__INSTRUCTIONS FOR THE TASK__:
In the entries below, find the line with "ATOM 51 C C" and the line with "ATOM 63 C C". Return those two lines and all lines between them, exactly.

BEGIN EXTRACTED ENTRIES

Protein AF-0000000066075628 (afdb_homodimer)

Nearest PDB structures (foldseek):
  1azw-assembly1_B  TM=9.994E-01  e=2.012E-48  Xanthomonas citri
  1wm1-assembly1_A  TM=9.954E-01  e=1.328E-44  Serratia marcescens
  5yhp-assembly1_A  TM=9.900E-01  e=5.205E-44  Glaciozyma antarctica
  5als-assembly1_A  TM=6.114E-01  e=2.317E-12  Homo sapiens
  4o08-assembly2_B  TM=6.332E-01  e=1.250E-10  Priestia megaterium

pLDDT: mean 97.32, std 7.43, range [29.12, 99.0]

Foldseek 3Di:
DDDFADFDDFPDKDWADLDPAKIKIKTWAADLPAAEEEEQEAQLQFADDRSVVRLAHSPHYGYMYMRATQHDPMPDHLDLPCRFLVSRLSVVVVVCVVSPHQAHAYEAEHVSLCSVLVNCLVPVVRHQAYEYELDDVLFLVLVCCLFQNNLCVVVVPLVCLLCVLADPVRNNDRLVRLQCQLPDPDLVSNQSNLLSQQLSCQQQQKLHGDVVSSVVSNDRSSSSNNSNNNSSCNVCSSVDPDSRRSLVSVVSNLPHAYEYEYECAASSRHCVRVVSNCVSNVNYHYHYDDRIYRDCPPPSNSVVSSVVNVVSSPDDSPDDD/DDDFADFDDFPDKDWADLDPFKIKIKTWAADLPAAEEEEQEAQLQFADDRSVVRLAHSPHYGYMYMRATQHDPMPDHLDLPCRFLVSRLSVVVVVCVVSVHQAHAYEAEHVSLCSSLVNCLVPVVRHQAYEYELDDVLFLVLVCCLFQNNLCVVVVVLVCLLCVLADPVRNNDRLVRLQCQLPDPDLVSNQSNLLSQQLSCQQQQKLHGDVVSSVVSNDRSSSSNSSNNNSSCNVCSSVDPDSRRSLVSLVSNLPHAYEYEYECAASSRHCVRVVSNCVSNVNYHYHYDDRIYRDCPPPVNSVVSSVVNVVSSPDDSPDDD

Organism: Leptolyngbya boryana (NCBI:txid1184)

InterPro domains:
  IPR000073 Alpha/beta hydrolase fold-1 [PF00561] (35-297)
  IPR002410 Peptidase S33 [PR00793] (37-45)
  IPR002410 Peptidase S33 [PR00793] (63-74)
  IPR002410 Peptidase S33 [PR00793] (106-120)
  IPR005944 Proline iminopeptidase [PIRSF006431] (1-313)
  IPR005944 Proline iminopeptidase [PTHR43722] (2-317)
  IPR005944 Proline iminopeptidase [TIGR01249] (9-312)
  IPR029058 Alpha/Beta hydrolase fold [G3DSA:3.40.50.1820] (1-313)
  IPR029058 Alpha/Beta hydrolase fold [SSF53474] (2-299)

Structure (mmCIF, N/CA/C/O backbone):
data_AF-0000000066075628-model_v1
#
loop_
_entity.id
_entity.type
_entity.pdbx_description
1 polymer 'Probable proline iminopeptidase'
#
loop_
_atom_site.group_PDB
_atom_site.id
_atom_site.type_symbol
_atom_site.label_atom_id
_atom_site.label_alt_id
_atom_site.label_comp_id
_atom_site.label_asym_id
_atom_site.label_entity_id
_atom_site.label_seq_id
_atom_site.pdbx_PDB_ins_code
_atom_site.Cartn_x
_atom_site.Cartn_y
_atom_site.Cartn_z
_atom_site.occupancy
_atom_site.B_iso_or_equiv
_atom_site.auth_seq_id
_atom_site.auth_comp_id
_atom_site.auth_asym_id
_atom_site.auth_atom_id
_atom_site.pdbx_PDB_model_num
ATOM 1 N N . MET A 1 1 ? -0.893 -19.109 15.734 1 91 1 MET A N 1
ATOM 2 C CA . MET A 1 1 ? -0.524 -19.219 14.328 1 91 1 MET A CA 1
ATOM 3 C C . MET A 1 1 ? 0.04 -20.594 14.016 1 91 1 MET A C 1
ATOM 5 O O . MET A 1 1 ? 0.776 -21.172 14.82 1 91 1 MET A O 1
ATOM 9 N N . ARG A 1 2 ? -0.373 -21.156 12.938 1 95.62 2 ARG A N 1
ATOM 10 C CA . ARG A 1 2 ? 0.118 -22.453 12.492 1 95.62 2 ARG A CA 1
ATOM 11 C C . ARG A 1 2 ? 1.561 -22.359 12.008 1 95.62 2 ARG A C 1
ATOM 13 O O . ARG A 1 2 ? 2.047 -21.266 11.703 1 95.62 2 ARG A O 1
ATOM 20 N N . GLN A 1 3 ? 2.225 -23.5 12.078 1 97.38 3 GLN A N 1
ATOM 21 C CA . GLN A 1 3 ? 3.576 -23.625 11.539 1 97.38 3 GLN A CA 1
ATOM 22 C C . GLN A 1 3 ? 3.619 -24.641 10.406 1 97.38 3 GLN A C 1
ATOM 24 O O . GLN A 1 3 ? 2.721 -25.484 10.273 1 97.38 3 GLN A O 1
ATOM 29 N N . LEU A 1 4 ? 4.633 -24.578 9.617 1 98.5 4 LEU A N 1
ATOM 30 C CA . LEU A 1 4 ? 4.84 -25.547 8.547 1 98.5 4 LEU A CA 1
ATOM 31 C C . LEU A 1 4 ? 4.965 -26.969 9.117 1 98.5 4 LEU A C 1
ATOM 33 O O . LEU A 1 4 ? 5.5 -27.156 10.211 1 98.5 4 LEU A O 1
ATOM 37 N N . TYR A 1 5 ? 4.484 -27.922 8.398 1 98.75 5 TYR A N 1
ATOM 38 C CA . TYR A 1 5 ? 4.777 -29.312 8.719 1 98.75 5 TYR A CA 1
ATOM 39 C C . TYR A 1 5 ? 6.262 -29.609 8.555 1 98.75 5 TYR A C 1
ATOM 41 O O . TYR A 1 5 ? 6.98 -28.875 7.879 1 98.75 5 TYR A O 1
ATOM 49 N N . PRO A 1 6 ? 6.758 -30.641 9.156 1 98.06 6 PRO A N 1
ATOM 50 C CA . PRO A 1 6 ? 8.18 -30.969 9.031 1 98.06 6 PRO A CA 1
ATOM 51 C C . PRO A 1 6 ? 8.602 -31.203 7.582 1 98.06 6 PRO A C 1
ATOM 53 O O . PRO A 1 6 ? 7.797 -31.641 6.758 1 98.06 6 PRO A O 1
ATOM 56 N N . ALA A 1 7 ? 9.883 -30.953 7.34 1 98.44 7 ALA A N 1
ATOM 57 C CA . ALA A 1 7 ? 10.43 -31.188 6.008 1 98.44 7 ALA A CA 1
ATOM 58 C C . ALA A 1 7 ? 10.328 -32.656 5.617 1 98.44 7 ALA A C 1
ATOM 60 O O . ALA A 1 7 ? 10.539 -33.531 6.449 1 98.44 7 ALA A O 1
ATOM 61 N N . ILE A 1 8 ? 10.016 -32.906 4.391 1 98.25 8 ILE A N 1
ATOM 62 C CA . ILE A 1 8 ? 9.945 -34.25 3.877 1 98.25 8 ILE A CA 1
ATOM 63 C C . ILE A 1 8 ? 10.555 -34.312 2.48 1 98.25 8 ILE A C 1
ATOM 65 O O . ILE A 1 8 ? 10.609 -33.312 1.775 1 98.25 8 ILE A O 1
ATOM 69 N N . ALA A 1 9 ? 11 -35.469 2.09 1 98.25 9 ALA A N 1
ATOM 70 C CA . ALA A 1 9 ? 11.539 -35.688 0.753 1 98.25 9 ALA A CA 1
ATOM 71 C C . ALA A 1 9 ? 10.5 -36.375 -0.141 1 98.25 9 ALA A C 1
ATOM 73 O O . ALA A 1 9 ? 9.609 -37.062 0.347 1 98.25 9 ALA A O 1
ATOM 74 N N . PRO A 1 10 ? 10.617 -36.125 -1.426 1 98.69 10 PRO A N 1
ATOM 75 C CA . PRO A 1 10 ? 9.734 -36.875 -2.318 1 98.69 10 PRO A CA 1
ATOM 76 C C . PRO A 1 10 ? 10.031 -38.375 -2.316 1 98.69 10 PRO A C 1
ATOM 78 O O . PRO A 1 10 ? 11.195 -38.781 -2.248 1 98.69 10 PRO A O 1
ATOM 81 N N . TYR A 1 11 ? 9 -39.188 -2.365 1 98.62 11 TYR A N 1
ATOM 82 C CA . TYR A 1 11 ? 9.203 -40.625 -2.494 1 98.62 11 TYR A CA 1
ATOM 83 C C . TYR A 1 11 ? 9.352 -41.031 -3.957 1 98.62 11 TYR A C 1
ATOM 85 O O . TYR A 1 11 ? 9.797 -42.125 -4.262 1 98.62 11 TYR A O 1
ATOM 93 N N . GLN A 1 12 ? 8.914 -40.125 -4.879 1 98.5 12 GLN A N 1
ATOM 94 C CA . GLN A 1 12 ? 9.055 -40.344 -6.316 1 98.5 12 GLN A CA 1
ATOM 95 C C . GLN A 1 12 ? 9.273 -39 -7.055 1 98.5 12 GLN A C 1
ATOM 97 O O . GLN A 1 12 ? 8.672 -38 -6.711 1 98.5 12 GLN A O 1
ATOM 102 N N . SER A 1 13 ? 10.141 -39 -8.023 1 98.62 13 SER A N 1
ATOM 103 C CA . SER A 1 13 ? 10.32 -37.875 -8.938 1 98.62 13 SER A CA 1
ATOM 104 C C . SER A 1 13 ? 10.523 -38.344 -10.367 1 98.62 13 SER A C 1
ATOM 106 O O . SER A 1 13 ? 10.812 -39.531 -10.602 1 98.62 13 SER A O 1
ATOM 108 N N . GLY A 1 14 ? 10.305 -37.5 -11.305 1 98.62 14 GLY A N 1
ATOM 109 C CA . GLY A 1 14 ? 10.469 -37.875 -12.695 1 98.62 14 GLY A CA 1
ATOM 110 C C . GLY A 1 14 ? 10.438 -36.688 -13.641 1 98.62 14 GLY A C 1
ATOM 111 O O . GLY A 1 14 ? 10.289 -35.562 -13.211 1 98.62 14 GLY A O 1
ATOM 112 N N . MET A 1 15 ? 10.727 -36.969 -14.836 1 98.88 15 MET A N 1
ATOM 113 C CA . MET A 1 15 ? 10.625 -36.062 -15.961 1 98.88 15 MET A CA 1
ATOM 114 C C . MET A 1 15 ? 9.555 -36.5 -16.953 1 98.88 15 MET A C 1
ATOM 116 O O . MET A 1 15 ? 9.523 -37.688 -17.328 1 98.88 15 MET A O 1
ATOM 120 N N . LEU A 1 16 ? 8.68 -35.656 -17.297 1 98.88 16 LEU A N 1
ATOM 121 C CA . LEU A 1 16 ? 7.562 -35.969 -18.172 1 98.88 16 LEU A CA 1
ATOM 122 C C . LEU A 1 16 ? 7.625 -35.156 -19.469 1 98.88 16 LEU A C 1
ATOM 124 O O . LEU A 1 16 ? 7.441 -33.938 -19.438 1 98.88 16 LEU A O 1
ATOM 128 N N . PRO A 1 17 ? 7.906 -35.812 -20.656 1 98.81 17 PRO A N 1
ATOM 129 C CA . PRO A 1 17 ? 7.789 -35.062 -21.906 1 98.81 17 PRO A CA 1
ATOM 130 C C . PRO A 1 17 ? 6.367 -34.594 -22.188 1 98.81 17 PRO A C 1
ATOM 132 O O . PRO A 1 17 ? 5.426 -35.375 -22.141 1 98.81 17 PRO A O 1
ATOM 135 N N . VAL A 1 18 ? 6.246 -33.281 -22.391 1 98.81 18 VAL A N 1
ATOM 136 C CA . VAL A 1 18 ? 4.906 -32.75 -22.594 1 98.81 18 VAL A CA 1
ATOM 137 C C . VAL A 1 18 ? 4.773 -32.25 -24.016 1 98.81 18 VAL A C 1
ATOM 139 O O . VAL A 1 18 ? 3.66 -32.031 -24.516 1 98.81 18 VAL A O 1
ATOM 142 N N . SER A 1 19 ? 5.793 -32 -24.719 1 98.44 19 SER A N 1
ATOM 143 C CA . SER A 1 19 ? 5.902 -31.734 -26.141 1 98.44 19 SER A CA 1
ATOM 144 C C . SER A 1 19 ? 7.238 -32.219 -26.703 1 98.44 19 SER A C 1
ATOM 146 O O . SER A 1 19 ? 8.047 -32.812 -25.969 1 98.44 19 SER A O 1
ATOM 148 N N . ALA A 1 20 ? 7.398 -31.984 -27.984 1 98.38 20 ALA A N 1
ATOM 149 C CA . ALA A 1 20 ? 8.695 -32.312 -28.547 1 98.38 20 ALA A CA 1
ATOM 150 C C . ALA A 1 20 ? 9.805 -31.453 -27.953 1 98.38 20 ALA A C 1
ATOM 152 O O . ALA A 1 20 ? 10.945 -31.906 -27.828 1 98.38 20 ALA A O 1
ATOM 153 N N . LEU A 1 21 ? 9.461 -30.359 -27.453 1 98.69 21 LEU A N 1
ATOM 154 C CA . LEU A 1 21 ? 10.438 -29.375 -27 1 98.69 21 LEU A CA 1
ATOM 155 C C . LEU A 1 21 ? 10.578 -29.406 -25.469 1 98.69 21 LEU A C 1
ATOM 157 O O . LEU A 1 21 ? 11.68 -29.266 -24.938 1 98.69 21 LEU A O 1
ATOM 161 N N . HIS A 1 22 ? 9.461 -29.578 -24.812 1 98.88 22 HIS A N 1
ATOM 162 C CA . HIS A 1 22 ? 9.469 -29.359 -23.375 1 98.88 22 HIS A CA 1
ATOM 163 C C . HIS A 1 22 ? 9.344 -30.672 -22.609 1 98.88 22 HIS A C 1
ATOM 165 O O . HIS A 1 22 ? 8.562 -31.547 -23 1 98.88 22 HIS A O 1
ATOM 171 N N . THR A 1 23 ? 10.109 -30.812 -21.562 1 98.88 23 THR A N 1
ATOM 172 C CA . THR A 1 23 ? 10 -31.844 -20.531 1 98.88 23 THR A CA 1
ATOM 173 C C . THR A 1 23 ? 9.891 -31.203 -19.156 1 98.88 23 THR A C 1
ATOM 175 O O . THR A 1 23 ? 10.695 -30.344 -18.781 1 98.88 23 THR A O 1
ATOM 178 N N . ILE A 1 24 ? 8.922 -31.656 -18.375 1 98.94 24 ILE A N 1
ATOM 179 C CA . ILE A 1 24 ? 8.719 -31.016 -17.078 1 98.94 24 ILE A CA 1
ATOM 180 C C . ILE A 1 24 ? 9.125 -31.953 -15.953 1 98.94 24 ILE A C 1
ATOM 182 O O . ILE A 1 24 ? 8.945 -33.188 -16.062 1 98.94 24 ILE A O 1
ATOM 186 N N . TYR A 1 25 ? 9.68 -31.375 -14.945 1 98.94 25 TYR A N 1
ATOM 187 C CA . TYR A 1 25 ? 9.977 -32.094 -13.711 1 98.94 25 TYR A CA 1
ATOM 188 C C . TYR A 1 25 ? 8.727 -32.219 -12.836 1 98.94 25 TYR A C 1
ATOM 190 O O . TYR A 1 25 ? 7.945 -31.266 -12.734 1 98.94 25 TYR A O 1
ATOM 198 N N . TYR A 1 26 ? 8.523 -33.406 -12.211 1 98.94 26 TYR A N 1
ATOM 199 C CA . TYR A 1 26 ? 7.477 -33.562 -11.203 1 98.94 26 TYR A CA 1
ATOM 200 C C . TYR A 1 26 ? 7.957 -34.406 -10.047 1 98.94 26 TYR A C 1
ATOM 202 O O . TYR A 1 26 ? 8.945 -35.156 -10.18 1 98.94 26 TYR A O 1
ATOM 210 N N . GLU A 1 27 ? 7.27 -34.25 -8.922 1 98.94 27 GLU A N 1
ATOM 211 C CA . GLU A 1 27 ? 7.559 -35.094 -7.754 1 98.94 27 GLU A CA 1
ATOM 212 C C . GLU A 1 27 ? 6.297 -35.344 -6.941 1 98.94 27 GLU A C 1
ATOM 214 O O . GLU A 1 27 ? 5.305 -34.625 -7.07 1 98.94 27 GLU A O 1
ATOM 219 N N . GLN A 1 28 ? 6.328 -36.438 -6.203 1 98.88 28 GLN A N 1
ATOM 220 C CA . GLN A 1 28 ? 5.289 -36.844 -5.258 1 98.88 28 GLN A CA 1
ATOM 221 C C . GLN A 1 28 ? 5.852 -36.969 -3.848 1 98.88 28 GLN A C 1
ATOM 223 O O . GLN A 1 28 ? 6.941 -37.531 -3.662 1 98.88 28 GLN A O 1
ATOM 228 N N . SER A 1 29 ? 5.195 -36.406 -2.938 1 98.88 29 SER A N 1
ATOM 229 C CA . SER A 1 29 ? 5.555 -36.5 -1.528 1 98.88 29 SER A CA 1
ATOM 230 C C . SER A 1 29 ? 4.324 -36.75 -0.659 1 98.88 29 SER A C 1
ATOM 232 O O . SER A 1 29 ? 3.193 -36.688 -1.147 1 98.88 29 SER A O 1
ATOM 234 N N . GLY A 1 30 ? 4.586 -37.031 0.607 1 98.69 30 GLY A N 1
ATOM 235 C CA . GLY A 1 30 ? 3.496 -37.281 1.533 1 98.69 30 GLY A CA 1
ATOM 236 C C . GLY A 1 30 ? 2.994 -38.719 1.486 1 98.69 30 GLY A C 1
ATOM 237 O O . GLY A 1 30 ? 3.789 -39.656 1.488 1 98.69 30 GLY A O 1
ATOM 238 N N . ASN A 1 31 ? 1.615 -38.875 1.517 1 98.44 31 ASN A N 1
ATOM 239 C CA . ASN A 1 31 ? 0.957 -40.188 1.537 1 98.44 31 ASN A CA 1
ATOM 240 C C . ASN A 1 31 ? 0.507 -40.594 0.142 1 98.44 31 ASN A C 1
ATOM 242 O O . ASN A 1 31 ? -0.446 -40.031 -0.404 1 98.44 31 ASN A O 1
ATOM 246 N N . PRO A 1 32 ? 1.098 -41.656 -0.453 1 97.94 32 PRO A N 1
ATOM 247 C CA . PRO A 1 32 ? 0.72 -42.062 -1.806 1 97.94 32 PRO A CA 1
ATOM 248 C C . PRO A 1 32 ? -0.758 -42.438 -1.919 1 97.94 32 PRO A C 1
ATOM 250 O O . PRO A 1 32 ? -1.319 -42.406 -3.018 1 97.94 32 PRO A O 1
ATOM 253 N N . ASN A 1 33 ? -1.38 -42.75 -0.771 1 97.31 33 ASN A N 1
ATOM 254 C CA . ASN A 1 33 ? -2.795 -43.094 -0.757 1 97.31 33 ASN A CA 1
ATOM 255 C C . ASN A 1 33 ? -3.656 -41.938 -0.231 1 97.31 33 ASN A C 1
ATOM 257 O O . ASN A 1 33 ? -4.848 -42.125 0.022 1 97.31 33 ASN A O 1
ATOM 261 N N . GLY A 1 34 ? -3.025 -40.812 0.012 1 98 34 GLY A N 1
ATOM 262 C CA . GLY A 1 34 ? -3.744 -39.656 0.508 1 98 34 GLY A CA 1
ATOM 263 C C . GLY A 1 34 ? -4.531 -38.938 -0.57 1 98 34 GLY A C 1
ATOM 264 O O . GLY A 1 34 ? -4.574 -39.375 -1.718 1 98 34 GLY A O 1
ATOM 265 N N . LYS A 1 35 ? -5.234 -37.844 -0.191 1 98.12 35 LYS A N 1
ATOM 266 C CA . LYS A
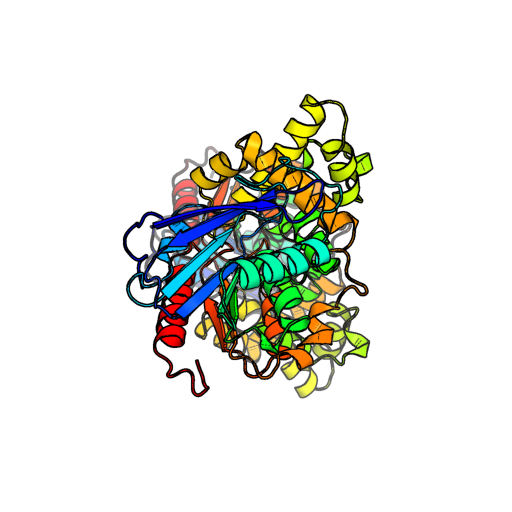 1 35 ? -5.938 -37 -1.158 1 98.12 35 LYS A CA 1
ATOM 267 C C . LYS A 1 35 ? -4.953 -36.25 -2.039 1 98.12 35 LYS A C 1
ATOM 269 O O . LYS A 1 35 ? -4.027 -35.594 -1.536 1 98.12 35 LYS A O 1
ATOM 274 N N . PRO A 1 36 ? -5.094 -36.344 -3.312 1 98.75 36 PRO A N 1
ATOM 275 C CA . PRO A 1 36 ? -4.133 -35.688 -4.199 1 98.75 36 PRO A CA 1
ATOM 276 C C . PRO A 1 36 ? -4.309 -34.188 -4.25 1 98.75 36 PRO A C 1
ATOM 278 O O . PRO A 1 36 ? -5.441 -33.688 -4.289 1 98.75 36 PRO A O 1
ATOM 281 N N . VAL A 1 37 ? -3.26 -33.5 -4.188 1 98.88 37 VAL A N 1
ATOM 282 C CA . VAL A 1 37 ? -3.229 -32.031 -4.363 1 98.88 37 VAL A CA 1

END EXTRACTED ENTRIES

__RESPONSE BELOW__:
ATOM 51 C C . PRO A 1 6 ? 8.602 -31.203 7.582 1 98.06 6 PRO A C 1
ATOM 53 O O . PRO A 1 6 ? 7.797 -31.641 6.758 1 98.06 6 PRO A O 1
ATOM 56 N N . ALA A 1 7 ? 9.883 -30.953 7.34 1 98.44 7 ALA A N 1
ATOM 57 C CA . ALA A 1 7 ? 10.43 -31.188 6.008 1 98.44 7 ALA A CA 1
ATOM 58 C C . ALA A 1 7 ? 10.328 -32.656 5.617 1 98.44 7 ALA A C 1
ATOM 60 O O . ALA A 1 7 ? 10.539 -33.531 6.449 1 98.44 7 ALA A O 1
ATOM 61 N N . ILE A 1 8 ? 10.016 -32.906 4.391 1 98.25 8 ILE A N 1
ATOM 62 C CA . ILE A 1 8 ? 9.945 -34.25 3.877 1 98.25 8 ILE A CA 1
ATOM 63 C C . ILE A 1 8 ? 10.555 -34.312 2.48 1 98.25 8 ILE A C 1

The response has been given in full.